In the current case of optimising parameter selection for optimal electricity output of wind turbines, one promising tool to find the best choice of parameters is Artificial Neural Networks. For those working in the industry, this choice may seem natural, however, implementing a good neural network is wrought with difficulties. One needs to choose a correct model for the function to be optimised, given the available data one needs to choose a good learning algorithm to train the neural networks correctly and finally the computations need to be robust to new and unseen inputs. It is precisely in these fields that we have seen significant advances (and also stellar buyouts such as DeepMind for $450 million in 2014) which have led to more efficient algorithms for parameter selection. In turn this has led to the recent adoption of more and more wind turbines to generate renewable energy due to the more electricity produced by each turbine. In 2013 in Australia alone, plans were underway to install another eleven wind farms adding 1627 MW to the grid (Reference).

However, when talking about advances in wind turbine technology what constitutes a significant advance?

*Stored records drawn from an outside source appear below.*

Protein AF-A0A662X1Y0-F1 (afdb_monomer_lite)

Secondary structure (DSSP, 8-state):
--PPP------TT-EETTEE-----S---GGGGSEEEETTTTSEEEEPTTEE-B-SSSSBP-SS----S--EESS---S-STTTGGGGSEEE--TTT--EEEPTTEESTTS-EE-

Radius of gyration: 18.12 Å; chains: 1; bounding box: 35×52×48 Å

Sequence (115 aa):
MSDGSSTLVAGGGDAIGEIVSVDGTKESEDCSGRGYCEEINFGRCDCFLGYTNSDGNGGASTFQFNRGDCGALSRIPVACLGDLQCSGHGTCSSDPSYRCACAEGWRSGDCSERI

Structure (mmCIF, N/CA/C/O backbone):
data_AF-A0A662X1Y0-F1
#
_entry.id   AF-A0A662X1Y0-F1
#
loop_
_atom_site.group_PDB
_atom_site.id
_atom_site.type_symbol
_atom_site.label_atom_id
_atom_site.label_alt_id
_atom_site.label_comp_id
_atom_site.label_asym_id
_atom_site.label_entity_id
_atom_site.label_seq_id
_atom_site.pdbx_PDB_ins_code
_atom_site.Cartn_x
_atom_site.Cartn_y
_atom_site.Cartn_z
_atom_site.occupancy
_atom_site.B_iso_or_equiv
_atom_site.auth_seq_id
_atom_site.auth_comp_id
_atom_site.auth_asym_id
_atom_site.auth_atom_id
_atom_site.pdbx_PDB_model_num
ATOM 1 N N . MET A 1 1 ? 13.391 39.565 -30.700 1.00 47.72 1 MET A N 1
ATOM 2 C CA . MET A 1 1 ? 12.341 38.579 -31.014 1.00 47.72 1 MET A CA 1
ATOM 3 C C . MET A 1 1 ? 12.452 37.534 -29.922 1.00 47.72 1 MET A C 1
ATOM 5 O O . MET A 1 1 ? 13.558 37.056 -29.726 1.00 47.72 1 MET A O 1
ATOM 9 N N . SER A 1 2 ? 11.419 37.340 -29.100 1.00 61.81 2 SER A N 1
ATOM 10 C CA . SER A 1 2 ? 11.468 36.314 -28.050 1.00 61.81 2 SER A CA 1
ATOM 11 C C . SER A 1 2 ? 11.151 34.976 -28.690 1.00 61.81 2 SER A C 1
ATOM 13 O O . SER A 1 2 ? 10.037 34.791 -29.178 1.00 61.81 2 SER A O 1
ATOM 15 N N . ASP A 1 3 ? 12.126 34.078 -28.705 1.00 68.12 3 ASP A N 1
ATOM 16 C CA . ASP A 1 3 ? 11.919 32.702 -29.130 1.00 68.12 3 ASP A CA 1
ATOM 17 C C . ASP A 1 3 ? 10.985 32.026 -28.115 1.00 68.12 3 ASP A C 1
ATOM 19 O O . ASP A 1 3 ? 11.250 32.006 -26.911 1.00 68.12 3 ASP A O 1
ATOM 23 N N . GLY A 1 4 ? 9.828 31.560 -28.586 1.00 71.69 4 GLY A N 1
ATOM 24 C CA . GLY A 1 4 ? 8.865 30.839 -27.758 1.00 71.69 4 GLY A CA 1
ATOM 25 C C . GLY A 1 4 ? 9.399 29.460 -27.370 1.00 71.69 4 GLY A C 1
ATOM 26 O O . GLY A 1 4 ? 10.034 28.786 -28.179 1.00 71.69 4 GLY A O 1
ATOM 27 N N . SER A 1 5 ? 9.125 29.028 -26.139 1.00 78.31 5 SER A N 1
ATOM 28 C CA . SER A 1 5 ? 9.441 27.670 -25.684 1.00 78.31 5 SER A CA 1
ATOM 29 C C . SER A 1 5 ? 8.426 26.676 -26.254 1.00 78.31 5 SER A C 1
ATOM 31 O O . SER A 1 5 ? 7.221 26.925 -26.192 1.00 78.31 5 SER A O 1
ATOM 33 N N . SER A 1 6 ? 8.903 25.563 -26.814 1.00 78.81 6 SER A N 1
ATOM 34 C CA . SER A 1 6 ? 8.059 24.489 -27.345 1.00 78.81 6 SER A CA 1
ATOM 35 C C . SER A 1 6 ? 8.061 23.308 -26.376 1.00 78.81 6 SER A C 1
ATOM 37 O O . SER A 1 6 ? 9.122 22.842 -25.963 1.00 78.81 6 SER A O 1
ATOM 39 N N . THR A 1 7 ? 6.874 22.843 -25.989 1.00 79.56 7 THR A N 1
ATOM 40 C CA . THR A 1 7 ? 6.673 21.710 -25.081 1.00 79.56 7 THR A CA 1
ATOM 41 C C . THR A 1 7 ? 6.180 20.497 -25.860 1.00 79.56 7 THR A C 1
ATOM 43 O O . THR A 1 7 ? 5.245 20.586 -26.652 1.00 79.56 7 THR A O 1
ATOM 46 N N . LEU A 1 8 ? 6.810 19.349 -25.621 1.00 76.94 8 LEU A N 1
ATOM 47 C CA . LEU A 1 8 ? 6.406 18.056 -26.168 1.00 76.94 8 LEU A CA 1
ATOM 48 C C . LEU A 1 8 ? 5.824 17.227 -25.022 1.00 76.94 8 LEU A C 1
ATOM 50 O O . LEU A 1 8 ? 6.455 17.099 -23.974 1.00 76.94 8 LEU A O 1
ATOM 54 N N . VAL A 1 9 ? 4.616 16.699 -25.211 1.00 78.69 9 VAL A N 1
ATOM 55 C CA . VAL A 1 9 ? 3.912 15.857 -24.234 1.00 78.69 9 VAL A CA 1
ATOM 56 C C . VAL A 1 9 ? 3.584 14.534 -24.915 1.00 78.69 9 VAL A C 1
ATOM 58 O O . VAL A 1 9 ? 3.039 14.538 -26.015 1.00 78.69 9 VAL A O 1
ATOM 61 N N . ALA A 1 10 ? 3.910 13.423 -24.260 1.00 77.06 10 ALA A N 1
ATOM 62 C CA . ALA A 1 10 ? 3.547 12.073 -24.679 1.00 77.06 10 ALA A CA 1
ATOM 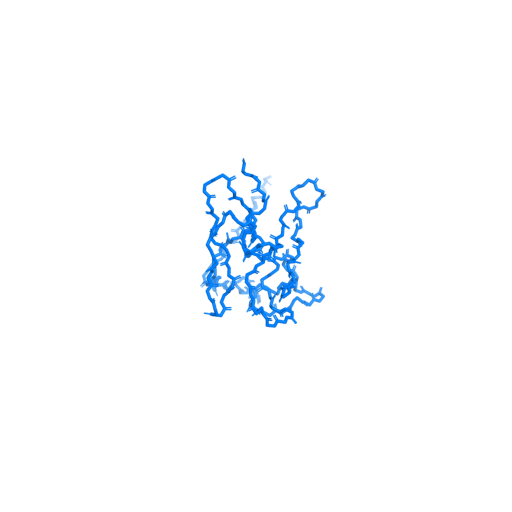63 C C . ALA A 1 10 ? 2.916 11.324 -23.498 1.00 77.06 10 ALA A C 1
ATOM 65 O O . ALA A 1 10 ? 3.269 11.576 -22.345 1.00 77.06 10 ALA A O 1
ATOM 66 N N . GLY A 1 11 ? 1.980 10.420 -23.783 1.00 78.00 11 GLY A N 1
ATOM 67 C CA . GLY A 1 11 ? 1.306 9.573 -22.798 1.00 78.00 11 GLY A CA 1
ATOM 68 C C . GLY A 1 11 ? 0.835 8.269 -23.441 1.00 78.00 11 GLY A C 1
ATOM 69 O O . GLY A 1 11 ? 0.905 8.134 -24.660 1.00 78.00 11 GLY A O 1
ATOM 70 N N . GLY A 1 12 ? 0.383 7.303 -22.639 1.00 73.00 12 GLY A N 1
ATOM 71 C CA . GLY A 1 12 ? -0.149 6.036 -23.153 1.00 73.00 12 GLY A CA 1
ATOM 72 C C . GLY A 1 12 ? 0.884 5.146 -23.851 1.00 73.00 12 GLY A C 1
ATOM 73 O O . GLY A 1 12 ? 0.535 4.426 -24.783 1.00 73.00 12 GLY A O 1
ATOM 74 N N . GLY A 1 13 ? 2.160 5.215 -23.457 1.00 73.19 13 GLY A N 1
ATOM 75 C CA . GLY A 1 13 ? 3.218 4.419 -24.091 1.00 73.19 13 GLY A CA 1
ATOM 76 C C . GLY A 1 13 ? 3.933 5.078 -25.268 1.00 73.19 13 GLY A C 1
ATOM 77 O O . GLY A 1 13 ? 4.867 4.481 -25.802 1.00 73.19 13 GLY A O 1
ATOM 78 N N . ASP A 1 14 ? 3.567 6.303 -25.653 1.00 83.44 14 ASP A N 1
ATOM 79 C CA . ASP A 1 14 ? 4.311 7.034 -26.681 1.00 83.44 14 ASP A CA 1
ATOM 80 C C . ASP A 1 14 ? 5.702 7.459 -26.180 1.00 83.44 14 ASP A C 1
ATOM 82 O O . ASP A 1 14 ? 5.880 7.904 -25.039 1.00 83.44 14 ASP A O 1
ATOM 86 N N . ALA A 1 15 ? 6.699 7.308 -27.055 1.00 81.69 15 ALA A N 1
ATOM 87 C CA . ALA A 1 15 ? 8.098 7.575 -26.750 1.00 81.69 15 ALA A CA 1
ATOM 88 C C . ALA A 1 15 ? 8.457 9.057 -26.934 1.00 81.69 15 ALA A C 1
ATOM 90 O O . ALA A 1 15 ? 8.182 9.659 -27.974 1.00 81.69 15 ALA A O 1
ATOM 91 N N . ILE A 1 16 ? 9.174 9.620 -25.961 1.00 83.62 16 ILE A N 1
ATOM 92 C CA . ILE A 1 16 ? 9.912 10.883 -26.096 1.00 83.62 16 ILE A CA 1
ATOM 93 C C . ILE A 1 16 ? 11.411 10.583 -26.028 1.00 83.62 16 ILE A C 1
ATOM 95 O O . ILE A 1 16 ? 12.000 10.438 -24.957 1.00 83.62 16 ILE A O 1
ATOM 99 N N . GLY A 1 17 ? 12.039 10.442 -27.198 1.00 84.06 17 GLY A N 1
ATOM 100 C CA . GLY A 1 17 ? 13.401 9.914 -27.287 1.00 84.06 17 GLY A CA 1
ATOM 101 C C . GLY A 1 17 ? 13.436 8.430 -26.910 1.00 84.06 17 GLY A C 1
ATOM 102 O O . GLY A 1 17 ? 12.758 7.628 -27.544 1.00 84.06 17 GLY A O 1
ATOM 103 N N . GLU A 1 18 ? 14.218 8.070 -25.888 1.00 80.75 18 GLU A N 1
ATOM 104 C CA . GLU A 1 18 ? 14.336 6.689 -25.374 1.00 80.75 18 GLU A CA 1
ATOM 105 C C . GLU A 1 18 ? 13.395 6.407 -24.185 1.00 80.75 18 GLU A C 1
ATOM 107 O O . GLU A 1 18 ? 13.317 5.287 -23.688 1.00 80.75 18 GLU A O 1
ATOM 112 N N . ILE A 1 19 ? 12.664 7.420 -23.709 1.00 76.88 19 ILE A N 1
ATOM 113 C CA . ILE A 1 19 ? 11.791 7.299 -22.540 1.00 76.88 19 ILE A CA 1
ATOM 114 C C . ILE A 1 19 ? 10.379 6.958 -23.010 1.00 76.88 19 ILE A C 1
ATOM 116 O O . ILE A 1 19 ? 9.783 7.695 -23.797 1.00 76.88 19 ILE A O 1
ATOM 120 N N . VAL A 1 20 ? 9.840 5.859 -22.484 1.00 82.56 20 VAL A N 1
ATOM 121 C CA . VAL A 1 20 ? 8.469 5.400 -22.716 1.00 82.56 20 VAL A CA 1
ATOM 122 C C . VAL A 1 20 ? 7.718 5.417 -21.391 1.00 82.56 20 VAL A C 1
ATOM 124 O O . VAL A 1 20 ? 8.196 4.888 -20.387 1.00 82.56 20 VAL A O 1
ATOM 127 N N . SER A 1 21 ? 6.543 6.044 -21.387 1.00 77.62 21 SER A N 1
ATOM 128 C CA . SER A 1 21 ? 5.631 5.977 -20.244 1.00 77.62 21 SER A CA 1
ATOM 129 C C . SER A 1 21 ? 4.973 4.600 -20.176 1.00 77.62 21 SER A C 1
ATOM 131 O O . SER A 1 21 ? 4.655 4.008 -21.200 1.00 77.62 21 SER A O 1
ATOM 133 N N . VAL A 1 22 ? 4.760 4.077 -18.973 1.00 77.44 22 VAL A N 1
ATOM 134 C CA . VAL A 1 22 ? 3.955 2.869 -18.778 1.00 77.44 22 VAL A CA 1
ATOM 135 C C . VAL A 1 22 ? 2.713 3.274 -18.014 1.00 77.44 22 VAL A C 1
ATOM 137 O O . VAL A 1 22 ? 2.816 3.877 -16.943 1.00 77.44 22 VAL A O 1
ATOM 140 N N . ASP A 1 23 ? 1.548 2.948 -18.565 1.00 74.50 23 ASP A N 1
ATOM 141 C CA . ASP A 1 23 ? 0.290 3.207 -17.884 1.00 74.50 23 ASP A CA 1
ATOM 142 C C . ASP A 1 23 ? 0.205 2.349 -16.618 1.00 74.50 23 ASP A C 1
ATOM 144 O O . ASP A 1 23 ? 0.332 1.120 -16.644 1.00 74.50 23 ASP A O 1
ATOM 148 N N . GLY A 1 24 ? -0.006 3.018 -15.486 1.00 70.19 24 GLY A N 1
ATOM 149 C CA . GLY A 1 24 ? -0.244 2.350 -14.218 1.00 70.19 24 GLY A CA 1
ATOM 150 C C . GLY A 1 24 ? -1.576 1.608 -14.258 1.00 70.19 24 GLY A C 1
ATOM 151 O O . GLY A 1 24 ? -2.614 2.184 -14.564 1.00 70.19 24 GLY A O 1
ATOM 152 N N . THR A 1 25 ? -1.565 0.327 -13.903 1.00 69.88 25 THR A N 1
ATOM 153 C CA . THR A 1 25 ? -2.779 -0.504 -13.802 1.00 69.88 25 THR A CA 1
ATOM 154 C C . THR A 1 25 ? -3.384 -0.515 -12.398 1.00 69.88 25 THR A C 1
ATOM 156 O O . THR A 1 25 ? -4.369 -1.207 -12.152 1.00 69.88 25 THR A O 1
ATOM 159 N N . LYS A 1 26 ? -2.775 0.217 -11.459 1.00 70.62 26 LYS A N 1
ATOM 160 C CA . LYS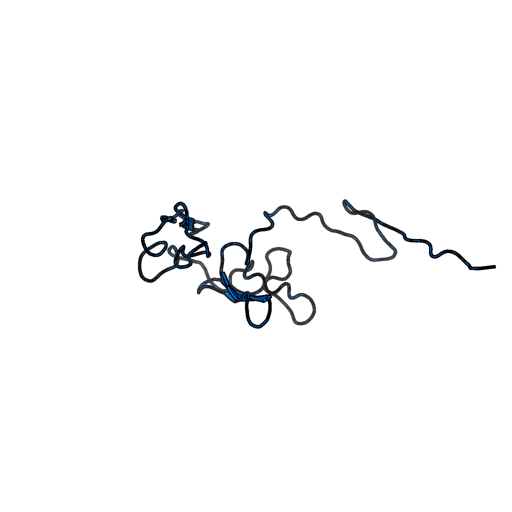 A 1 26 ? -3.112 0.203 -10.034 1.00 70.62 26 LYS A CA 1
ATOM 161 C C . LYS A 1 26 ? -3.676 1.545 -9.591 1.00 70.62 26 LYS A C 1
ATOM 163 O O . LYS A 1 26 ? -3.336 2.585 -10.150 1.00 70.62 26 LYS A O 1
ATOM 168 N N . GLU A 1 27 ? -4.524 1.497 -8.571 1.00 67.56 27 GLU A N 1
ATOM 169 C CA . GLU A 1 27 ? -5.107 2.685 -7.956 1.00 67.56 27 GLU A CA 1
ATOM 170 C C . GLU A 1 27 ? -4.034 3.612 -7.356 1.00 67.56 27 GLU A C 1
ATOM 172 O O . GLU A 1 27 ? -3.059 3.163 -6.749 1.00 67.56 27 GLU A O 1
ATOM 177 N N . SER A 1 28 ? -4.209 4.924 -7.548 1.00 71.88 28 SER A N 1
ATOM 178 C CA . SER A 1 28 ? -3.371 5.953 -6.926 1.00 71.88 28 SER A CA 1
ATOM 179 C C . SER A 1 28 ? -3.872 6.213 -5.507 1.00 71.88 28 SER A C 1
ATOM 181 O O . SER A 1 28 ? -4.535 7.215 -5.254 1.00 71.88 28 SER A O 1
ATOM 183 N N . GLU A 1 29 ? -3.608 5.270 -4.609 1.00 79.94 29 GLU A N 1
ATOM 184 C CA . GLU A 1 29 ? -3.949 5.363 -3.188 1.00 79.94 29 GLU A CA 1
ATOM 185 C C . GLU A 1 29 ? -2.749 5.869 -2.375 1.00 79.94 29 GLU A C 1
ATOM 187 O O . GLU A 1 29 ? -1.603 5.492 -2.648 1.00 79.94 29 GLU A O 1
ATOM 192 N N . ASP A 1 30 ? -3.010 6.694 -1.358 1.00 84.06 30 ASP A N 1
ATOM 193 C CA . ASP A 1 30 ? -1.972 7.213 -0.467 1.00 84.06 30 ASP A CA 1
ATOM 194 C C . ASP A 1 30 ? -1.205 6.066 0.191 1.00 84.06 30 ASP A C 1
ATOM 196 O O . ASP A 1 30 ? -1.783 5.153 0.788 1.00 84.06 30 ASP A O 1
ATOM 200 N N . CYS A 1 31 ? 0.121 6.085 0.035 1.00 87.38 31 CYS A N 1
ATOM 201 C CA . CYS A 1 31 ? 1.010 5.029 0.520 1.00 87.38 31 CYS A CA 1
ATOM 202 C C . CYS A 1 31 ? 0.560 3.610 0.134 1.00 87.38 31 CYS A C 1
ATOM 204 O O . CYS A 1 31 ? 0.789 2.653 0.878 1.00 87.38 31 CYS A O 1
ATOM 206 N N . SER A 1 32 ? -0.119 3.468 -1.012 1.00 87.00 32 SER A N 1
ATOM 207 C CA . SER A 1 32 ? -0.709 2.217 -1.506 1.00 87.00 32 SER A CA 1
ATOM 208 C C . SER A 1 32 ? -1.697 1.535 -0.537 1.00 87.00 32 SER A C 1
ATOM 210 O O . SER A 1 32 ? -1.926 0.318 -0.659 1.00 87.00 32 SER A O 1
ATOM 212 N N . GLY A 1 33 ? -2.220 2.274 0.453 1.00 83.81 33 GLY A N 1
ATOM 213 C CA . GLY A 1 33 ? -3.003 1.741 1.577 1.00 83.81 33 GLY A CA 1
ATOM 214 C C . GLY A 1 33 ? -2.186 0.841 2.513 1.00 83.81 33 GLY A C 1
ATOM 215 O O . GLY A 1 33 ? -2.725 -0.033 3.189 1.00 83.81 33 GLY A O 1
ATOM 216 N N . ARG A 1 34 ? -0.855 0.970 2.472 1.00 87.44 34 ARG A N 1
ATOM 217 C CA . ARG A 1 34 ? 0.134 0.051 3.066 1.00 87.44 34 ARG A CA 1
ATOM 218 C C . ARG A 1 34 ? 1.176 0.776 3.918 1.00 87.44 34 ARG A C 1
ATOM 220 O O . ARG A 1 34 ? 2.178 0.176 4.310 1.00 87.44 34 ARG A O 1
ATOM 227 N N . GLY A 1 35 ? 0.911 2.027 4.270 1.00 87.75 35 GLY A N 1
ATOM 228 C CA . GLY A 1 35 ? 1.700 2.785 5.230 1.00 87.75 35 GLY A CA 1
ATOM 229 C C . GLY A 1 35 ? 0.939 3.973 5.800 1.00 87.75 35 GLY A C 1
ATOM 230 O O . GLY A 1 35 ? -0.169 4.285 5.357 1.00 87.75 35 GLY A O 1
ATOM 231 N N . TYR A 1 36 ? 1.570 4.637 6.759 1.00 87.12 36 TYR A N 1
ATOM 232 C CA . TYR A 1 36 ? 1.154 5.938 7.264 1.00 87.12 36 TYR A CA 1
ATOM 233 C C . TYR A 1 36 ? 1.741 7.041 6.391 1.00 87.12 36 TYR A C 1
ATOM 235 O O . TYR A 1 36 ? 2.943 7.043 6.129 1.00 87.12 36 TYR A O 1
ATOM 243 N N . CYS A 1 37 ? 0.918 7.997 5.969 1.00 85.00 37 CYS A N 1
ATOM 244 C CA . CYS A 1 37 ? 1.410 9.195 5.299 1.00 85.00 37 CYS A CA 1
ATOM 245 C C . CYS A 1 37 ? 1.762 10.251 6.354 1.00 85.00 37 CYS A C 1
ATOM 247 O O . CYS A 1 37 ? 0.873 10.821 6.989 1.00 85.00 37 CYS A O 1
ATOM 249 N N . GLU A 1 38 ? 3.053 10.517 6.564 1.00 79.75 38 GLU A N 1
ATOM 250 C CA . GLU A 1 38 ? 3.487 11.613 7.437 1.00 79.75 38 GLU A CA 1
ATOM 251 C C . GLU A 1 38 ? 3.436 12.954 6.686 1.00 79.75 38 GLU A C 1
ATOM 253 O O . GLU A 1 38 ? 4.415 13.407 6.083 1.00 79.75 38 GLU A O 1
ATOM 258 N N . GLU A 1 39 ? 2.276 13.615 6.749 1.00 70.56 39 GLU A N 1
ATOM 259 C CA . GLU A 1 39 ? 2.021 14.901 6.076 1.00 70.56 39 GLU A CA 1
ATOM 260 C C . GLU A 1 39 ? 2.942 16.038 6.559 1.00 70.56 39 GLU A C 1
ATOM 262 O O . GLU A 1 39 ? 3.259 16.943 5.792 1.00 70.56 39 GLU A O 1
ATOM 267 N N . ILE A 1 40 ? 3.386 16.014 7.823 1.00 61.16 40 ILE A N 1
ATOM 268 C CA . ILE A 1 40 ? 3.953 17.205 8.482 1.00 61.16 40 ILE A CA 1
ATOM 269 C C . ILE A 1 40 ? 5.458 17.393 8.232 1.00 61.16 40 ILE A C 1
ATOM 271 O O . ILE A 1 40 ? 5.924 18.530 8.204 1.00 61.16 40 ILE A O 1
ATOM 275 N N . ASN A 1 41 ? 6.238 16.321 8.056 1.00 57.72 41 ASN A N 1
ATOM 276 C CA . ASN A 1 41 ? 7.702 16.447 8.021 1.00 57.72 41 ASN A CA 1
ATOM 277 C C . ASN A 1 41 ? 8.315 16.267 6.628 1.00 57.72 41 ASN A C 1
ATOM 279 O O . ASN A 1 41 ? 9.201 17.035 6.261 1.00 57.72 41 ASN A O 1
ATOM 283 N N . PHE A 1 42 ? 7.877 15.270 5.850 1.00 63.97 42 PHE A N 1
ATOM 284 C CA . PHE A 1 42 ? 8.583 14.902 4.613 1.00 63.97 42 PHE A CA 1
ATOM 285 C C . PHE A 1 42 ? 7.685 14.444 3.457 1.00 63.97 42 PHE A C 1
ATOM 287 O O . PHE A 1 42 ? 8.214 14.227 2.369 1.00 63.97 42 PHE A O 1
ATOM 294 N N . GLY A 1 43 ? 6.367 14.286 3.659 1.00 71.38 43 GLY A N 1
ATOM 295 C CA . GLY A 1 43 ? 5.490 13.701 2.636 1.00 71.38 43 GLY A CA 1
ATOM 296 C C . GLY A 1 43 ? 5.932 12.285 2.260 1.00 71.38 43 GLY A C 1
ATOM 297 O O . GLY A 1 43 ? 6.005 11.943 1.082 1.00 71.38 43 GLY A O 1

Let’s take an example of a country that is not even a major player on the world scene but exemplary when it comes to wind energy generation, Spain. According to the Guardian, wind energy was Spain’s top source of electricity in 2013. It generated approximately 54,000 GWh of electricity in 2013 from wind turbines. So assuming that we are able to improve our optimisation methods so that electricity production increases by a mere 0.1%, then, in Spain alone, we would generate an extra 54 GWh of electricity. Given that 1 MWh supplies up to roughly 200 households, this would mean that simply by increasing output by 0.1% in Spain alone, we can supply two cities with Sydney’s population with the extra electricity!
Facts like this are what cause insignificant sounding headlines by Siemens and GE to be such game changers. Recently Siemens claims to have had a breakthrough in their neural network algorithms that enables their turbines to produce one percent more electricity annually under moderate wind conditions. Given our previous calculation we can see how important this is. Even more impressive than this, given what a one percent difference can do, was GE’s headline that they are able to increase their wind turbine output by five percent (reference)! They haven’t stated specifically how they did it but their description of “big data” and “predictive algorithms” would lead one to guess at similar machine learning algorithms as for the Siemens success story.
As we can see all these small gains can add up and as the reader can guess, without the optimisation tools available today these feats would not have been possible. We can only hope that these improvements point to an industry that is poised to revolutionise our energy industry and, with the help of optimisation, maybe save the world.